»»

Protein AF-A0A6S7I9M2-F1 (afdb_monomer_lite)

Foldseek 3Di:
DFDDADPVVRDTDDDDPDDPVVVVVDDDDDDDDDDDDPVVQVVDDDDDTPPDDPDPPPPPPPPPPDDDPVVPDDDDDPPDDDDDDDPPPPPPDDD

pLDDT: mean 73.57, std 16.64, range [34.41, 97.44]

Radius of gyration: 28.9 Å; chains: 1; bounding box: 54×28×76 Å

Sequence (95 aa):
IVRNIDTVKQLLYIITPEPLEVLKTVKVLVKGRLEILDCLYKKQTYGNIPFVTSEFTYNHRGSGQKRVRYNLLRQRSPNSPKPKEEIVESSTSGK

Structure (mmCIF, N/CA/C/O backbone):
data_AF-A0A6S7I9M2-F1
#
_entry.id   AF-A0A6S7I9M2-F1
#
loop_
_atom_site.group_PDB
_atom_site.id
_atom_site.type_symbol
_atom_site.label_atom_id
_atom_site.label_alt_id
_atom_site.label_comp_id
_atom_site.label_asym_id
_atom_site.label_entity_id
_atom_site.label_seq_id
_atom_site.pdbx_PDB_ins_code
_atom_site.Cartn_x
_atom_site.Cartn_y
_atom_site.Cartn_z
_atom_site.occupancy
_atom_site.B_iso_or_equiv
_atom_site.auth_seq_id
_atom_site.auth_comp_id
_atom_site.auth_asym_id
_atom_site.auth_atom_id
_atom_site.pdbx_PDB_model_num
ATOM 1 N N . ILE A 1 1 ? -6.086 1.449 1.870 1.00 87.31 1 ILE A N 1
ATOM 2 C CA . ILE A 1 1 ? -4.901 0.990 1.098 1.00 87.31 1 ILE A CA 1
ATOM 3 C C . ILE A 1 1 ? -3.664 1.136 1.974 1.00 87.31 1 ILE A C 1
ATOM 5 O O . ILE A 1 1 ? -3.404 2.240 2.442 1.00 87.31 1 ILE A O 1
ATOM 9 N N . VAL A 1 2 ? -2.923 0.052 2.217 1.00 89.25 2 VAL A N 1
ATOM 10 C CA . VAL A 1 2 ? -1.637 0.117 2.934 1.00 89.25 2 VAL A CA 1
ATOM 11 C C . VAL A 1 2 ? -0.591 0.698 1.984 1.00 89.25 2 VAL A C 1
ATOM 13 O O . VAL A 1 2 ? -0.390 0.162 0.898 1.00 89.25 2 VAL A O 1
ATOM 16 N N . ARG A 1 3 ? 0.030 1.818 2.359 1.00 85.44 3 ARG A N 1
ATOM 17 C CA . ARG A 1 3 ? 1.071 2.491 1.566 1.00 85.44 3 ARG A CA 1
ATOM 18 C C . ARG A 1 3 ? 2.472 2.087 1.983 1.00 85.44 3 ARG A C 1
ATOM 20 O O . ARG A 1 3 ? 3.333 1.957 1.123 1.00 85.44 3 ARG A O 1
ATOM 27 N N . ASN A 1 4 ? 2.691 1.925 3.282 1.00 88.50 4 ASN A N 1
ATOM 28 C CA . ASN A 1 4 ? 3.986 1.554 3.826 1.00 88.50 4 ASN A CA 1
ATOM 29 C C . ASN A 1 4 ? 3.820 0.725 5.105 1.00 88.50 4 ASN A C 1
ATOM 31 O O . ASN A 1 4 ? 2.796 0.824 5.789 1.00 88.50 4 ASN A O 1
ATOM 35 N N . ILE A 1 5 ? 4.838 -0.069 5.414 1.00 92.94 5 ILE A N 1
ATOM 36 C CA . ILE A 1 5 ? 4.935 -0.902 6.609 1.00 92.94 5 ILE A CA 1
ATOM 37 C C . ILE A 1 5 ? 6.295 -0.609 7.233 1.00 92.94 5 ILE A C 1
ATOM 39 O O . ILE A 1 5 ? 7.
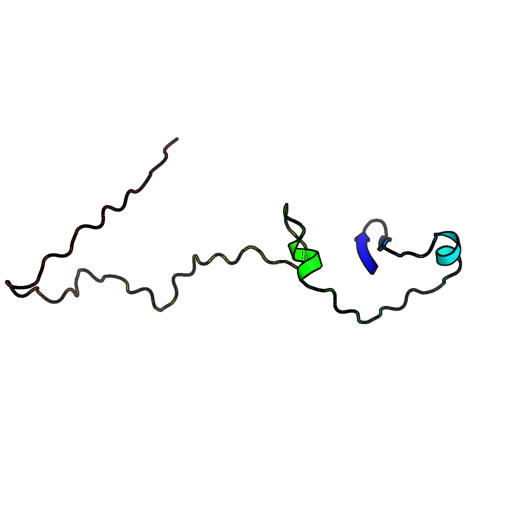325 -0.900 6.632 1.00 92.94 5 ILE A O 1
ATOM 43 N N . ASP A 1 6 ? 6.298 -0.028 8.427 1.00 95.44 6 ASP A N 1
ATOM 44 C CA . ASP A 1 6 ? 7.517 0.128 9.216 1.00 95.44 6 ASP A CA 1
ATOM 45 C C . ASP A 1 6 ? 7.601 -1.041 10.197 1.00 95.44 6 ASP A C 1
ATOM 47 O O . ASP A 1 6 ? 6.890 -1.088 11.202 1.00 95.44 6 ASP A O 1
ATOM 51 N N . THR A 1 7 ? 8.451 -2.017 9.883 1.00 96.06 7 THR A N 1
ATOM 52 C CA . THR A 1 7 ? 8.637 -3.222 10.701 1.00 96.06 7 THR A CA 1
ATOM 53 C C . THR A 1 7 ? 9.430 -2.956 11.975 1.00 96.06 7 THR A C 1
ATOM 55 O O . THR A 1 7 ? 9.277 -3.704 12.936 1.00 96.06 7 THR A O 1
ATOM 58 N N . VAL A 1 8 ? 10.247 -1.898 12.010 1.00 97.44 8 VAL A N 1
ATOM 59 C CA . VAL A 1 8 ? 11.047 -1.531 13.187 1.00 97.44 8 VAL A CA 1
ATOM 60 C C . VAL A 1 8 ? 10.140 -0.924 14.248 1.00 97.44 8 VAL A C 1
ATOM 62 O O . VAL A 1 8 ? 10.195 -1.313 15.411 1.00 97.44 8 VAL A O 1
ATOM 65 N N . LYS A 1 9 ? 9.264 -0.001 13.838 1.00 97.00 9 LYS A N 1
ATOM 66 C CA . LYS A 1 9 ? 8.287 0.637 14.734 1.00 97.00 9 LYS A CA 1
ATOM 67 C C . LYS A 1 9 ? 6.983 -0.146 14.875 1.00 97.00 9 LYS A C 1
ATOM 69 O O . LYS A 1 9 ? 6.140 0.245 15.675 1.00 97.00 9 LYS A O 1
ATOM 74 N N . GLN A 1 10 ? 6.811 -1.218 14.102 1.00 95.31 10 GLN A N 1
ATOM 75 C CA . GLN A 1 10 ? 5.584 -2.017 14.028 1.00 95.31 10 GLN A CA 1
ATOM 76 C C . GLN A 1 10 ? 4.348 -1.174 13.649 1.00 95.31 10 GLN A C 1
ATOM 78 O O . GLN A 1 10 ? 3.270 -1.330 14.219 1.00 95.31 10 GLN A O 1
ATOM 83 N N . LEU A 1 11 ? 4.500 -0.269 12.673 1.00 94.50 11 LEU A N 1
ATOM 84 C CA . LEU A 1 11 ? 3.450 0.656 12.228 1.00 94.50 11 LEU A CA 1
ATOM 85 C C . LEU A 1 11 ? 2.996 0.379 10.790 1.00 94.50 11 LEU A C 1
ATOM 87 O O . LEU A 1 11 ? 3.801 0.120 9.893 1.00 94.50 11 LEU A O 1
ATOM 91 N N . LEU A 1 12 ? 1.688 0.515 10.560 1.00 92.44 12 LEU A N 1
ATOM 92 C CA . LEU A 1 12 ? 1.071 0.458 9.235 1.00 92.44 12 LEU A CA 1
ATOM 93 C C . LEU A 1 12 ? 0.612 1.854 8.811 1.00 92.44 12 LEU A C 1
ATOM 95 O O . LEU A 1 12 ? -0.223 2.469 9.471 1.00 92.44 12 LEU A O 1
ATOM 99 N N . TYR A 1 13 ? 1.105 2.327 7.668 1.00 92.12 13 TYR A N 1
ATOM 100 C CA . TYR A 1 13 ? 0.666 3.587 7.071 1.00 92.12 13 TYR A CA 1
ATOM 101 C C . TYR A 1 13 ? -0.464 3.310 6.083 1.00 92.12 13 TYR A C 1
ATOM 103 O O . TYR A 1 13 ? -0.242 2.754 5.002 1.00 92.12 13 TYR A O 1
ATOM 111 N N . ILE A 1 14 ? -1.687 3.684 6.455 1.00 91.44 14 ILE A N 1
ATOM 112 C CA . ILE A 1 14 ? -2.903 3.384 5.696 1.00 91.44 14 ILE A CA 1
ATOM 113 C C . ILE A 1 14 ? -3.522 4.683 5.189 1.00 91.44 14 ILE A C 1
ATOM 115 O O . ILE A 1 14 ? -3.770 5.603 5.958 1.00 91.44 14 ILE A O 1
ATOM 119 N N . ILE A 1 15 ? -3.825 4.725 3.891 1.00 89.88 15 ILE A N 1
ATOM 120 C CA . ILE A 1 15 ? -4.719 5.733 3.315 1.00 89.88 15 ILE A CA 1
ATOM 121 C C . ILE A 1 15 ? -6.116 5.131 3.257 1.00 89.88 15 ILE A C 1
ATOM 123 O O . ILE A 1 15 ? -6.329 4.109 2.591 1.00 89.88 15 ILE A O 1
ATOM 127 N N . THR A 1 16 ? -7.054 5.753 3.957 1.00 91.44 16 THR A N 1
ATOM 128 C CA . THR A 1 16 ? -8.466 5.373 3.992 1.00 91.44 16 THR A CA 1
ATOM 129 C C . THR A 1 16 ? -9.325 6.637 4.035 1.00 91.44 16 THR A C 1
ATOM 131 O O . THR A 1 16 ? -8.872 7.630 4.604 1.00 91.44 16 THR A O 1
ATOM 134 N N . PRO A 1 17 ? -10.515 6.639 3.409 1.00 93.44 17 PRO A N 1
ATOM 135 C CA . PRO A 1 17 ? -11.462 7.744 3.543 1.00 93.44 17 PRO A CA 1
ATOM 136 C C . PRO A 1 17 ? -12.136 7.779 4.923 1.00 93.44 17 PRO A C 1
ATOM 138 O O . PRO A 1 17 ? -12.667 8.814 5.308 1.00 93.44 17 PRO A O 1
ATOM 141 N N . GLU A 1 18 ? -12.118 6.662 5.657 1.00 93.38 18 GLU A N 1
ATOM 142 C CA . GLU A 1 18 ? -12.747 6.557 6.974 1.00 93.38 18 GLU A CA 1
ATOM 143 C C . GLU A 1 18 ? -11.996 7.355 8.049 1.00 93.38 18 GLU A C 1
ATOM 145 O O . GLU A 1 18 ? -10.759 7.341 8.075 1.00 93.38 18 GLU A O 1
ATOM 150 N N . PRO A 1 19 ? -12.720 8.001 8.978 1.00 93.69 19 PRO A N 1
ATOM 151 C CA . PRO A 1 19 ? -12.113 8.766 10.049 1.00 93.69 19 PRO A CA 1
ATOM 152 C C . PRO A 1 19 ? -11.560 7.851 11.155 1.00 93.69 19 PRO A C 1
ATOM 154 O O . PRO A 1 19 ? -11.855 6.652 11.246 1.00 93.69 19 PRO A O 1
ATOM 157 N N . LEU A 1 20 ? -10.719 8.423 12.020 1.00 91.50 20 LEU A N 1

««

--- Your task ---
Quote the data above from the line containing "ATOM 138 O O" to the line containing "ATOM 150 N N", inclusive, and stop.

--- Task output ---
ATOM 138 O O . PRO A 1 17 ? -12.667 8.814 5.308 1.00 93.44 17 PRO A O 1
ATOM 141 N N . GLU A 1 18 ? -12.118 6.662 5.657 1.00 93.38 18 GLU A N 1
ATOM 142 C CA . GLU A 1 18 ? -12.747 6.557 6.974 1.00 93.38 18 GLU A CA 1
ATOM 143 C C . GLU A 1 18 ? -11.996 7.355 8.049 1.00 93.38 18 GLU A C 1
ATOM 145 O O . GLU A 1 18 ? -10.759 7.341 8.075 1.00 93.38 18 GLU A O 1
ATOM 150 N N . PRO A 1 19 ? -12.720 8.001 8.978 1.00 93.69 19 PRO A N 1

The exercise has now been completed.